**GOAL OF THE EXERCISE:** Set down exactly the lines below, starting at the one that contains "ATOM 46 N N" and ending at the one that contains "ATOM 72 N N", with both of those lines included and nothing else.

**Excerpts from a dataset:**
○ ○ ○

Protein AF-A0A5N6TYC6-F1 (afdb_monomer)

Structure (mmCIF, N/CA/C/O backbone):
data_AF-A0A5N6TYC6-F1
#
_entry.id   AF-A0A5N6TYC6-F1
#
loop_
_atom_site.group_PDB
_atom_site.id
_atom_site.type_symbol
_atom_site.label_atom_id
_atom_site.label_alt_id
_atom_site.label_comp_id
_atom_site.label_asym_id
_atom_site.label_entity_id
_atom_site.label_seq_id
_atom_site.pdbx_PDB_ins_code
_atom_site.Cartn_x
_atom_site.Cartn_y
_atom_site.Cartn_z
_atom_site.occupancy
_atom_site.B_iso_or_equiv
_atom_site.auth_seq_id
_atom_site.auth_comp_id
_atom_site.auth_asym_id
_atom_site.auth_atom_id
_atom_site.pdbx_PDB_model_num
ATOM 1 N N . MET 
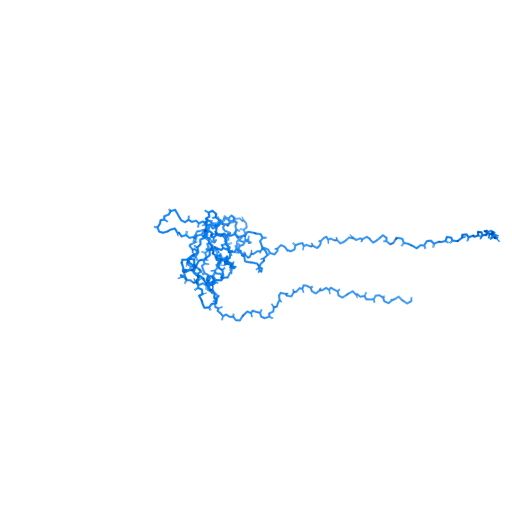A 1 1 ? 56.612 6.907 63.868 1.00 44.81 1 MET A N 1
ATOM 2 C CA . MET A 1 1 ? 57.965 7.457 63.634 1.00 44.81 1 MET A CA 1
ATOM 3 C C . MET A 1 1 ? 58.882 6.333 63.177 1.00 44.81 1 MET A C 1
ATOM 5 O O . MET A 1 1 ? 59.243 5.526 64.015 1.00 44.81 1 MET A O 1
ATOM 9 N N . TYR A 1 2 ? 59.185 6.244 61.880 1.00 38.00 2 TYR A N 1
ATOM 10 C CA . TYR A 1 2 ? 60.541 6.078 61.328 1.00 38.00 2 TYR A CA 1
ATOM 11 C C . TYR A 1 2 ? 60.439 6.153 59.798 1.00 38.00 2 TYR A C 1
ATOM 13 O O . TYR A 1 2 ? 59.721 5.382 59.169 1.00 38.00 2 TYR A O 1
ATOM 21 N N . GLN A 1 3 ? 61.093 7.168 59.239 1.00 44.03 3 GLN A N 1
ATOM 22 C CA . GLN A 1 3 ? 61.385 7.303 57.816 1.00 44.03 3 GLN A CA 1
ATOM 23 C C . GLN A 1 3 ? 62.461 6.284 57.405 1.00 44.03 3 GLN A C 1
ATOM 25 O O . GLN A 1 3 ? 63.272 5.903 58.246 1.00 44.03 3 GLN A O 1
ATOM 30 N N . ILE A 1 4 ? 62.537 5.941 56.114 1.00 47.75 4 ILE A N 1
ATOM 31 C CA . ILE A 1 4 ? 63.639 6.333 55.205 1.00 47.75 4 ILE A CA 1
ATOM 32 C C . ILE A 1 4 ? 63.393 5.711 53.816 1.00 47.75 4 ILE A C 1
ATOM 34 O O . ILE A 1 4 ? 63.235 4.502 53.669 1.00 47.75 4 ILE A O 1
ATOM 38 N N . LEU A 1 5 ? 63.349 6.584 52.804 1.00 55.03 5 LEU A N 1
ATOM 39 C CA . LEU A 1 5 ? 63.443 6.275 51.375 1.00 55.03 5 LEU A CA 1
ATOM 40 C C . LEU A 1 5 ? 64.825 5.711 51.025 1.00 55.03 5 LEU A C 1
ATOM 42 O O . LEU A 1 5 ? 65.810 6.306 51.450 1.00 55.03 5 LEU A O 1
ATOM 46 N N . VAL A 1 6 ? 64.901 4.756 50.089 1.00 51.84 6 VAL A N 1
ATOM 47 C CA . VAL A 1 6 ? 65.977 4.730 49.078 1.00 51.84 6 VAL A CA 1
ATOM 48 C C . VAL A 1 6 ? 65.421 4.271 47.721 1.00 51.84 6 VAL A C 1
ATOM 50 O O . VAL A 1 6 ? 64.687 3.295 47.609 1.00 51.84 6 VAL A O 1
ATOM 53 N N . PHE A 1 7 ? 65.780 5.062 46.717 1.00 46.78 7 PHE A N 1
ATOM 54 C CA . PHE A 1 7 ? 65.525 5.001 45.283 1.00 46.78 7 PHE A CA 1
ATOM 55 C C . PHE A 1 7 ? 66.113 3.747 44.604 1.00 46.78 7 PHE A C 1
ATOM 57 O O . PHE A 1 7 ? 67.184 3.309 45.003 1.00 46.78 7 PHE A O 1
ATOM 64 N N . LEU A 1 8 ? 65.515 3.261 43.505 1.00 44.41 8 LEU A N 1
ATOM 65 C CA . LEU A 1 8 ? 66.116 3.374 42.161 1.00 44.41 8 LEU A CA 1
ATOM 66 C C . LEU A 1 8 ? 65.234 2.766 41.053 1.00 44.41 8 LEU A C 1
ATOM 68 O O . LEU A 1 8 ? 64.632 1.707 41.180 1.00 44.41 8 LEU A O 1
ATOM 72 N N . THR A 1 9 ? 65.215 3.493 39.945 1.00 51.28 9 THR A N 1
ATOM 73 C CA . THR A 1 9 ? 64.562 3.274 38.653 1.00 51.28 9 THR A CA 1
ATOM 74 C C . THR A 1 9 ? 65.248 2.213 37.790 1.00 51.28 9 THR A C 1
ATOM 76 O O . THR A 1 9 ? 66.469 2.275 37.662 1.00 51.28 9 THR A O 1
ATOM 79 N N . ILE A 1 10 ? 64.486 1.391 37.053 1.00 55.66 10 ILE A N 1
ATOM 80 C CA . ILE A 1 10 ? 64.925 0.848 35.753 1.00 55.66 10 ILE A CA 1
ATOM 81 C C . ILE A 1 10 ? 63.774 0.935 34.733 1.00 55.66 10 ILE A C 1
ATOM 83 O O . ILE A 1 10 ? 62.709 0.347 34.897 1.00 55.66 10 ILE A O 1
ATOM 87 N N . TYR A 1 11 ? 64.031 1.731 33.695 1.00 45.75 11 TYR A N 1
ATOM 88 C CA . TYR A 1 11 ? 63.349 1.812 32.402 1.00 45.75 11 TYR A CA 1
ATOM 89 C C . TYR A 1 11 ? 63.357 0.457 31.668 1.00 45.75 11 TYR A C 1
ATOM 91 O O . TYR A 1 11 ? 64.392 -0.199 31.682 1.00 45.75 11 TYR A O 1
ATOM 99 N N . LEU A 1 12 ? 62.304 0.123 30.903 1.00 49.09 12 LEU A N 1
ATOM 100 C CA . LEU A 1 12 ? 62.383 -0.044 29.432 1.00 49.09 12 LEU A CA 1
ATOM 101 C C . LEU A 1 12 ? 61.074 -0.570 28.800 1.00 49.09 12 LEU A C 1
ATOM 103 O O . LEU A 1 12 ? 60.607 -1.664 29.087 1.00 49.09 12 LEU A O 1
ATOM 107 N N . ALA A 1 13 ? 60.543 0.274 27.910 1.00 50.28 13 ALA A N 1
ATOM 108 C CA . ALA A 1 13 ? 59.903 0.010 26.617 1.00 50.28 13 ALA A CA 1
ATOM 109 C C . ALA A 1 13 ? 59.098 -1.291 26.393 1.00 50.28 13 ALA A C 1
ATOM 111 O O . ALA A 1 13 ? 59.653 -2.363 26.176 1.00 50.28 13 ALA A O 1
ATOM 112 N N . GLY A 1 14 ? 57.779 -1.128 26.235 1.00 43.91 14 GLY A N 1
ATOM 113 C CA . GLY A 1 14 ? 56.884 -2.082 25.575 1.00 43.91 14 GLY A CA 1
ATOM 114 C C . GLY A 1 14 ? 56.098 -1.388 24.461 1.00 43.91 14 GLY A C 1
ATOM 115 O O . GLY A 1 14 ? 55.126 -0.690 24.724 1.00 43.91 14 GLY A O 1
ATOM 116 N N . LEU A 1 15 ? 56.607 -1.540 23.241 1.00 48.00 15 LEU A N 1
ATOM 117 C CA . LEU A 1 15 ? 56.123 -1.115 21.921 1.00 48.00 15 LEU A CA 1
ATOM 118 C C . LEU A 1 15 ? 54.631 -0.741 21.806 1.00 48.00 15 LEU A C 1
ATOM 120 O O . LEU A 1 15 ? 53.743 -1.587 21.890 1.00 48.00 15 LEU A O 1
ATOM 124 N N . ALA A 1 16 ? 54.375 0.519 21.440 1.00 47.62 16 ALA A N 1
ATOM 125 C CA . ALA A 1 16 ? 53.161 0.882 20.725 1.00 47.62 16 ALA A CA 1
ATOM 126 C C . ALA A 1 16 ? 53.194 0.187 19.355 1.00 47.62 16 ALA A C 1
ATOM 128 O O . ALA A 1 16 ? 53.899 0.616 18.441 1.00 47.62 16 ALA A O 1
ATOM 129 N N . VAL A 1 17 ? 52.448 -0.908 19.211 1.00 48.75 17 VAL A N 1
ATOM 130 C CA . VAL A 1 17 ? 52.141 -1.465 17.894 1.00 48.75 17 VAL A CA 1
ATOM 131 C C . VAL A 1 17 ? 51.220 -0.466 17.203 1.00 48.75 17 VAL A C 1
ATOM 133 O O . VAL A 1 17 ? 50.015 -0.418 17.446 1.00 48.75 17 VAL A O 1
ATOM 136 N N . ALA A 1 18 ? 51.811 0.365 16.347 1.00 46.06 18 ALA A N 1
ATOM 137 C CA . ALA A 1 18 ? 51.094 1.113 15.332 1.00 46.06 18 ALA A CA 1
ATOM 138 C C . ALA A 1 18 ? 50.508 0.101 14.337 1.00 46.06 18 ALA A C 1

○ ○ ○

**EXERCISE RESPONSE:**
ATOM 46 N N . VAL A 1 6 ? 64.901 4.756 50.089 1.00 51.84 6 VAL A N 1
ATOM 47 C CA . VAL A 1 6 ? 65.977 4.730 49.078 1.00 51.84 6 VAL A CA 1
ATOM 48 C C . VAL A 1 6 ? 65.421 4.271 47.721 1.00 51.84 6 VAL A C 1
ATOM 50 O O . VAL A 1 6 ? 64.687 3.295 47.609 1.00 51.84 6 VAL A O 1
ATOM 53 N N . PHE A 1 7 ? 65.780 5.062 46.717 1.00 46.78 7 PHE A N 1
ATOM 54 C CA . PHE A 1 7 ? 65.525 5.001 45.283 1.00 46.78 7 PHE A CA 1
ATOM 55 C C . PHE A 1 7 ? 66.113 3.747 44.604 1.00 46.78 7 PHE A C 1
ATOM 57 O O . PHE A 1 7 ? 67.184 3.309 45.003 1.00 46.78 7 PHE A O 1
ATOM 64 N N . LEU A 1 8 ? 65.515 3.261 43.505 1.00 44.41 8 LEU A N 1
ATOM 65 C CA . LEU A 1 8 ? 66.116 3.374 42.161 1.00 44.41 8 LEU A CA 1
ATOM 66 C C . LEU A 1 8 ? 65.234 2.766 41.053 1.00 44.41 8 LEU A C 1
ATOM 68 O O . LEU A 1 8 ? 64.632 1.707 41.180 1.00 44.41 8 LEU A O 1
ATOM 72 N N . THR A 1 9 ? 65.215 3.493 39.945 1.00 51.28 9 THR A N 1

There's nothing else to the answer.